Vampir - Ana Milojković Omi
        A person could become a vampire during their life if they were possessed by the evil spirit; however, in certain areas, it was thought that one could even become a vampire during their life due to the lack of spells cast on a child at an appropriate moment, or if a person signs some kind of a contract with demonic forces. Living vampires also did evil deeds and drank blood, they brought diseases; however, it was more difficult to destroy them. A living vampire was also called koldun by the Russian, and prikoljish by the Vlahs.
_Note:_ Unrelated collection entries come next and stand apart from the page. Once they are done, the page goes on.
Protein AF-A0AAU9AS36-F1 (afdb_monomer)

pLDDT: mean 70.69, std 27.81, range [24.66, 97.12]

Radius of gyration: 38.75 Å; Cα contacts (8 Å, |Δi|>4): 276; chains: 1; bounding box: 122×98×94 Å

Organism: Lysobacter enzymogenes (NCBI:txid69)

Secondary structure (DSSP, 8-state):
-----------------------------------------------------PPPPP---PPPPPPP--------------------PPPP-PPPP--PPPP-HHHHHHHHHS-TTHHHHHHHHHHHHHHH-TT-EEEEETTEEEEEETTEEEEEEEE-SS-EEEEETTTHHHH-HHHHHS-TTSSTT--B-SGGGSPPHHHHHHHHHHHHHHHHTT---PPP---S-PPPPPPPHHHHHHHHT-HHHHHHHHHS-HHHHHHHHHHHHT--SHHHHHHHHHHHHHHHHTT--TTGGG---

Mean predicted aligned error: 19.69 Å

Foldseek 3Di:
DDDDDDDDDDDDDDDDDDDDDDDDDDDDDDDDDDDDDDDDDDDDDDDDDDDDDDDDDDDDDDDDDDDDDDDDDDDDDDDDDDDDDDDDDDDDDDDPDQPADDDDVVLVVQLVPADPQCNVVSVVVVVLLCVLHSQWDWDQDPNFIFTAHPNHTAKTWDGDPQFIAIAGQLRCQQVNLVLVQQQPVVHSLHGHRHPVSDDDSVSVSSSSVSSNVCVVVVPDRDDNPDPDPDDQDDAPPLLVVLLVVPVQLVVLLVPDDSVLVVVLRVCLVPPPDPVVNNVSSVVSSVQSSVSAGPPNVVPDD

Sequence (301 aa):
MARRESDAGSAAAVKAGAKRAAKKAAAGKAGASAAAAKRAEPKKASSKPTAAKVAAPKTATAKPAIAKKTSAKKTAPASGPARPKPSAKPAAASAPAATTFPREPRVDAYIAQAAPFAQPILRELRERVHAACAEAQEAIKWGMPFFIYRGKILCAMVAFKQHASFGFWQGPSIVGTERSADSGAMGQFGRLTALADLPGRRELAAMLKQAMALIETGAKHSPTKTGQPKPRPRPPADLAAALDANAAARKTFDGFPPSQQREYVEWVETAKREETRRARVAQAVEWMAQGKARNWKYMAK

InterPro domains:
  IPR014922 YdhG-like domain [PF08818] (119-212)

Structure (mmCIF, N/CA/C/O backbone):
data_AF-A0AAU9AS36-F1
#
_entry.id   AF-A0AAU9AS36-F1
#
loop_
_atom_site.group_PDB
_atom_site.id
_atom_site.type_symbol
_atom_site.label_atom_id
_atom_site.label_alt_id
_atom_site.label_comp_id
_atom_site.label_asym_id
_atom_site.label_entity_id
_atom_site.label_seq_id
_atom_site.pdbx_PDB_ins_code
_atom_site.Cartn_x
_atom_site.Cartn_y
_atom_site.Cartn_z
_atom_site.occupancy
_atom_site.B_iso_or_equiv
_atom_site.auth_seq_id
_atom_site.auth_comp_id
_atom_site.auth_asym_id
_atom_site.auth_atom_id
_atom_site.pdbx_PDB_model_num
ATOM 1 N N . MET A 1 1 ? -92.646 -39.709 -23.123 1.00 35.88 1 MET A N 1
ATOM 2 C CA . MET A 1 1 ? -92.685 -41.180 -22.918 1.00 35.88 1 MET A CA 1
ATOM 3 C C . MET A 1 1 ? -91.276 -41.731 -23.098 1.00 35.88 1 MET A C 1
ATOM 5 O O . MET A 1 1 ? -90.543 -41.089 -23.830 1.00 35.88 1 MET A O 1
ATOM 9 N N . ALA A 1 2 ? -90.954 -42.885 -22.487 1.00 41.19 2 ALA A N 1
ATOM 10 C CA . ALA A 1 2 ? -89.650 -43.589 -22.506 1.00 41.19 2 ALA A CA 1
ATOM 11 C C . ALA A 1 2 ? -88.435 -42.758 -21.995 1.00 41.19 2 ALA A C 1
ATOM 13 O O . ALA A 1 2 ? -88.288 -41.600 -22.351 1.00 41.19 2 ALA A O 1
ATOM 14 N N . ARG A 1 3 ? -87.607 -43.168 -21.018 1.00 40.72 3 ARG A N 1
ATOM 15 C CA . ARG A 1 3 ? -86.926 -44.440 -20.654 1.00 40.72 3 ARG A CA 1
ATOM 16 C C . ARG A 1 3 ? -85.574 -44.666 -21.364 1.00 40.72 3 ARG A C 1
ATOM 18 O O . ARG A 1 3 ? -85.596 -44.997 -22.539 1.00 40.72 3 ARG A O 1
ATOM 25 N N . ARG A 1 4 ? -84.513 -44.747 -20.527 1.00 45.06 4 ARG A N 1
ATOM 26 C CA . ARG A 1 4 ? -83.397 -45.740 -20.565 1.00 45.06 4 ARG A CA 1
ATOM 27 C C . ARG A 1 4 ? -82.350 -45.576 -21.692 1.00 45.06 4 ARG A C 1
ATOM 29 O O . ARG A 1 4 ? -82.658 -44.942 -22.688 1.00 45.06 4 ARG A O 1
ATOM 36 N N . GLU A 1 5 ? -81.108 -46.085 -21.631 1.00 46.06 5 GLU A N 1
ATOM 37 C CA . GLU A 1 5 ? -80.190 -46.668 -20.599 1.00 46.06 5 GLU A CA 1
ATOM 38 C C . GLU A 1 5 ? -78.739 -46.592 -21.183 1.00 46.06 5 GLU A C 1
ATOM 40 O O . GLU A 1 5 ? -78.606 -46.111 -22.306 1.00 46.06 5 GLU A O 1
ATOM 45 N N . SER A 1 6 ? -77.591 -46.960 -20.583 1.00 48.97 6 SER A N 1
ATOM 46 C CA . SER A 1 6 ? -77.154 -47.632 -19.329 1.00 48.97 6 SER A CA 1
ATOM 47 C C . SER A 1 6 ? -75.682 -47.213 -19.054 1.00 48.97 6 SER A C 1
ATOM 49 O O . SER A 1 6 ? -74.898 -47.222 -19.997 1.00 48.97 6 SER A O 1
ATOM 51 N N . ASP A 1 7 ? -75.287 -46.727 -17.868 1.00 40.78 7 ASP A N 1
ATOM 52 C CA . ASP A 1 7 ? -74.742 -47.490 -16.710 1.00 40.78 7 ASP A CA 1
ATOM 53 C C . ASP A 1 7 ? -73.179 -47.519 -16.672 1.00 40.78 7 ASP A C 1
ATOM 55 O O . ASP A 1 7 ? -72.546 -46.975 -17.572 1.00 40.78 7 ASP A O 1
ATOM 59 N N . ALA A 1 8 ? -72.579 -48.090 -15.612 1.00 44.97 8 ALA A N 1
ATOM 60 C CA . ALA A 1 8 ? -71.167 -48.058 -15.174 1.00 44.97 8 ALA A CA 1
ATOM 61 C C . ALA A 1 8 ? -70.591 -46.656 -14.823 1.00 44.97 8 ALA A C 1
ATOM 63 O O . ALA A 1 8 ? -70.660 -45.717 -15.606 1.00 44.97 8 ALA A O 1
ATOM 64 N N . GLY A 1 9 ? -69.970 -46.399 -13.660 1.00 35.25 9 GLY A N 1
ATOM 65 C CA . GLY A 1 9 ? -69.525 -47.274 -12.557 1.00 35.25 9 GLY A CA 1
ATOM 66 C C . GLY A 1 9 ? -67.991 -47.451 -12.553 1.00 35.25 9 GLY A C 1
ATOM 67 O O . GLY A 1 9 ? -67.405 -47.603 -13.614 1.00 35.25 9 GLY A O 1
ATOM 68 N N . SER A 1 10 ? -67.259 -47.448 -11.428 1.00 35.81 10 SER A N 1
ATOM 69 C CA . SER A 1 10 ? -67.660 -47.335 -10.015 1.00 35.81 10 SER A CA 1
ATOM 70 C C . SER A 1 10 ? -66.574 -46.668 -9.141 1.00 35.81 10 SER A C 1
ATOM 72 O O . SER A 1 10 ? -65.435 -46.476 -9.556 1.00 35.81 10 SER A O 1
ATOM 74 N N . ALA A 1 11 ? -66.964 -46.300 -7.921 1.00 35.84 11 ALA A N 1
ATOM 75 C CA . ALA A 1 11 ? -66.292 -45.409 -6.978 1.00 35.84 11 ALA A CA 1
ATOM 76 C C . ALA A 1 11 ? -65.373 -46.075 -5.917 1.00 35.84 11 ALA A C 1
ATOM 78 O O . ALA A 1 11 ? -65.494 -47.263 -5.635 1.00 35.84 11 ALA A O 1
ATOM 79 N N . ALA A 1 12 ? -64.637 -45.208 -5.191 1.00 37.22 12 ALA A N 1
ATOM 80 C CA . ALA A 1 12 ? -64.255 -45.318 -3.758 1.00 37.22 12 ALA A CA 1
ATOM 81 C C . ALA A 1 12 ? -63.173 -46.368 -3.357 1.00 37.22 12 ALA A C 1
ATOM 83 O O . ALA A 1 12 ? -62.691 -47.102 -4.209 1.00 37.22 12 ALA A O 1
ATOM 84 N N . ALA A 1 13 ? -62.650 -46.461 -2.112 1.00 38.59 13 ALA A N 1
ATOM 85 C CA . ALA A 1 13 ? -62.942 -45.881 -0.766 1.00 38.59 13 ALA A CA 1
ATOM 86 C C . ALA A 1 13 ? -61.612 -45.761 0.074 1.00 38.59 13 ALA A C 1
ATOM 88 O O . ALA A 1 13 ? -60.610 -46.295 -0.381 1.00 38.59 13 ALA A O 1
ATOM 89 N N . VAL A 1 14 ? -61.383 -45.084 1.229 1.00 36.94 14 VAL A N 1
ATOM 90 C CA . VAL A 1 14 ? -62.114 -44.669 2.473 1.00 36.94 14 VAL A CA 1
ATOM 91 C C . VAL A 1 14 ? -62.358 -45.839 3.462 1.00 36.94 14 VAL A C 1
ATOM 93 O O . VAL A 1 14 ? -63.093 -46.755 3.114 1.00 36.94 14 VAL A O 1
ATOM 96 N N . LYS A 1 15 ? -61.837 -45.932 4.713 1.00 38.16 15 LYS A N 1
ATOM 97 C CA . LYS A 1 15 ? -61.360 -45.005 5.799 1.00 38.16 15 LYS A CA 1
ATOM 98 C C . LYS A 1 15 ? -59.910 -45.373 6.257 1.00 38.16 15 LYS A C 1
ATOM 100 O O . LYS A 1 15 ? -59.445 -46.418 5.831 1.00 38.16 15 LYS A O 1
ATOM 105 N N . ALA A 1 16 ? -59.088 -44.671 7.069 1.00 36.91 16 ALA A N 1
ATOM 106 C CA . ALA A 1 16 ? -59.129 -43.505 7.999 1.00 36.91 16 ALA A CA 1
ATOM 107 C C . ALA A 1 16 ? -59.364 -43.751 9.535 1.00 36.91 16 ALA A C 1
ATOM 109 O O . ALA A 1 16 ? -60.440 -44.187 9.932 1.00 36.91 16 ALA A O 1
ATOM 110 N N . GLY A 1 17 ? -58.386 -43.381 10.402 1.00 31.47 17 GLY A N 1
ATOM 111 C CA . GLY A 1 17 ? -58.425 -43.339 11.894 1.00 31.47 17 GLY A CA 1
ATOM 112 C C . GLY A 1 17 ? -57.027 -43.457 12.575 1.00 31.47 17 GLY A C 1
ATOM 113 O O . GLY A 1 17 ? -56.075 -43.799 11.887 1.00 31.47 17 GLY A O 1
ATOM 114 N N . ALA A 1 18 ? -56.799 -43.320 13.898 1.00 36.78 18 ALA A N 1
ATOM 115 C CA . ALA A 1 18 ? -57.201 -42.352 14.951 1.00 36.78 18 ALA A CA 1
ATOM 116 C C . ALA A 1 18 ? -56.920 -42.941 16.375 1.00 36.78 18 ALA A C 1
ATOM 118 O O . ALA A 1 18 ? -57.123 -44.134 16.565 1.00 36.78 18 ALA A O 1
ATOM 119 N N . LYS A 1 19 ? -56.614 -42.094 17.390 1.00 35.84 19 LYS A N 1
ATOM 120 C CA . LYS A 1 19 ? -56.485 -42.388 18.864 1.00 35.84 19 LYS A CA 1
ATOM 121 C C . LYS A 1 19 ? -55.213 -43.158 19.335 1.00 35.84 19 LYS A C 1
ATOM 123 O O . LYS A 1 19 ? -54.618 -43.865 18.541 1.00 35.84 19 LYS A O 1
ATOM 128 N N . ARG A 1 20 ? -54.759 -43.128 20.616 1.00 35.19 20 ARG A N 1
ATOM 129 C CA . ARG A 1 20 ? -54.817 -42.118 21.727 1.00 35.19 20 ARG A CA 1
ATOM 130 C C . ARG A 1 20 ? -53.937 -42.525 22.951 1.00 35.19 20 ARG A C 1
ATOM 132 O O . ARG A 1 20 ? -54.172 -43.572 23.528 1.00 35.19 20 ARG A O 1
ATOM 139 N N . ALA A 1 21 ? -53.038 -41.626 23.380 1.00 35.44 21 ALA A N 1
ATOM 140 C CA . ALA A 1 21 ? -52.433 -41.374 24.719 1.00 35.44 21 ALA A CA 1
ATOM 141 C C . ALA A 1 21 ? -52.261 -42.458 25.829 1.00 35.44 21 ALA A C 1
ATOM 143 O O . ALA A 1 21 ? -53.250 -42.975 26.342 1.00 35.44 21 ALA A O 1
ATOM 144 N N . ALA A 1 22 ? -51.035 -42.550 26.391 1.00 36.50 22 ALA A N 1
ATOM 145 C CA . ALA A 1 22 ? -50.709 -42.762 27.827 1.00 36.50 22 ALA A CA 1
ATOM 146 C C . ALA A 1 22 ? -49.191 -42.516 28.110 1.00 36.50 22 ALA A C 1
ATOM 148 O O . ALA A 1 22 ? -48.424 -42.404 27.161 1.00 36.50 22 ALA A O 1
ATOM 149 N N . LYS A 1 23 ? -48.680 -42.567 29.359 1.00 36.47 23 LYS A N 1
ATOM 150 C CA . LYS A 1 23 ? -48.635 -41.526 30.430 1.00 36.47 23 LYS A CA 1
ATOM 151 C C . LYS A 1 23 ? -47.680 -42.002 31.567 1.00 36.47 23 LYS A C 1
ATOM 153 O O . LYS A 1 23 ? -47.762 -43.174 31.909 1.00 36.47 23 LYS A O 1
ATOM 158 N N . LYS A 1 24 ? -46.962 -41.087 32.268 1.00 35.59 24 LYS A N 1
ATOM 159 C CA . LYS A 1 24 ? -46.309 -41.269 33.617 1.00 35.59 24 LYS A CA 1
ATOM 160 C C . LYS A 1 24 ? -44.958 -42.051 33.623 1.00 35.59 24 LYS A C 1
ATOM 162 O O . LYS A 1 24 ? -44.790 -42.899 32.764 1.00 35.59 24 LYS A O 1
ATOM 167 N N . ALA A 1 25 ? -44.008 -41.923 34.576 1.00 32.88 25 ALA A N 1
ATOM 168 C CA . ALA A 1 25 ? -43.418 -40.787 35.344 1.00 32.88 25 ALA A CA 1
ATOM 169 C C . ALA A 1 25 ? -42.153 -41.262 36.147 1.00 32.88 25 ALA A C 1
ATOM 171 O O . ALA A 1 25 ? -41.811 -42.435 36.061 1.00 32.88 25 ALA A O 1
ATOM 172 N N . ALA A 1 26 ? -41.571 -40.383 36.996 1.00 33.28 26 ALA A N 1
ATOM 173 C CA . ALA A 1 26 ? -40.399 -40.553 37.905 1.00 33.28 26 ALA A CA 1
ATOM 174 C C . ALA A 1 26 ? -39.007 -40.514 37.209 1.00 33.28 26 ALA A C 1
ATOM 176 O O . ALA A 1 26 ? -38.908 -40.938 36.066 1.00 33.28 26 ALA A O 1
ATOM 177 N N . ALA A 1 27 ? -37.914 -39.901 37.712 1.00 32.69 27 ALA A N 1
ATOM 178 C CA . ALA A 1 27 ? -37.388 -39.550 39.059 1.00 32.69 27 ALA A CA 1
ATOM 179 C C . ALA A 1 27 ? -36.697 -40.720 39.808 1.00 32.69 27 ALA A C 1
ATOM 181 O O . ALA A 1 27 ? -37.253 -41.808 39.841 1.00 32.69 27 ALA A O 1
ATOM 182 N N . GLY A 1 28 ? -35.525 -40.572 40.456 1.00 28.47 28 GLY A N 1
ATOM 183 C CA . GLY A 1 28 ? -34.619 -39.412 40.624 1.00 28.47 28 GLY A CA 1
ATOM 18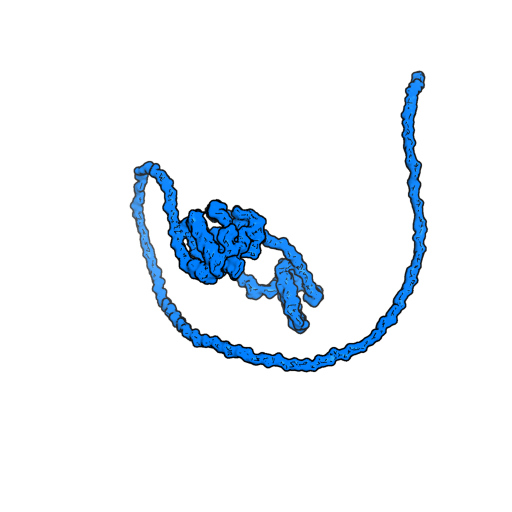4 C C . GLY A 1 28 ? -33.423 -39.719 41.572 1.00 28.47 28 GLY A C 1
ATOM 185 O O . GLY A 1 28 ? -33.248 -40.870 41.953 1.00 28.47 28 GLY A O 1
ATOM 186 N N . LYS A 1 29 ? -32.672 -38.681 42.010 1.00 31.69 29 LYS A N 1
ATOM 187 C CA . LYS A 1 29 ? -31.396 -38.694 42.805 1.00 31.69 29 LYS A CA 1
ATOM 188 C C . LYS A 1 29 ? -30.141 -39.175 42.032 1.00 31.69 29 LYS A C 1
ATOM 190 O O . LYS A 1 29 ? -30.286 -39.983 41.129 1.00 31.69 29 LYS A O 1
ATOM 195 N N . ALA A 1 30 ? -28.893 -38.704 42.221 1.00 29.80 30 ALA A N 1
ATOM 196 C CA . ALA A 1 30 ? -28.174 -37.814 43.173 1.00 29.80 30 ALA A CA 1
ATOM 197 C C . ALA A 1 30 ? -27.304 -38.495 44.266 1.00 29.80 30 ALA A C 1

            The vampire is mentioned in The Nestor’s Chronicle; in Dusan’s Code, a penalty was prescribed for those who dug up vampires, whereas a 7th century Nomocanon prescribes a penalty for burning a werewolf. Vampires became a particular sensation in Europe at the beginning of the 18th century. It is believed that the first mentioning of the notion in Western Europe occurred in the Austrian magazine Vossische Zeitung number 98, which was published in 1725. There was a report of the death of Petar Blagojevic (Peter Plogojowitz) after which ten more people died, who said that Blagojevic had contacted them. The team of doctors was even sent from Vienna. After the grave had been dug up, the non decomposed body of Blagojevic was found with traces of blood on his teeth.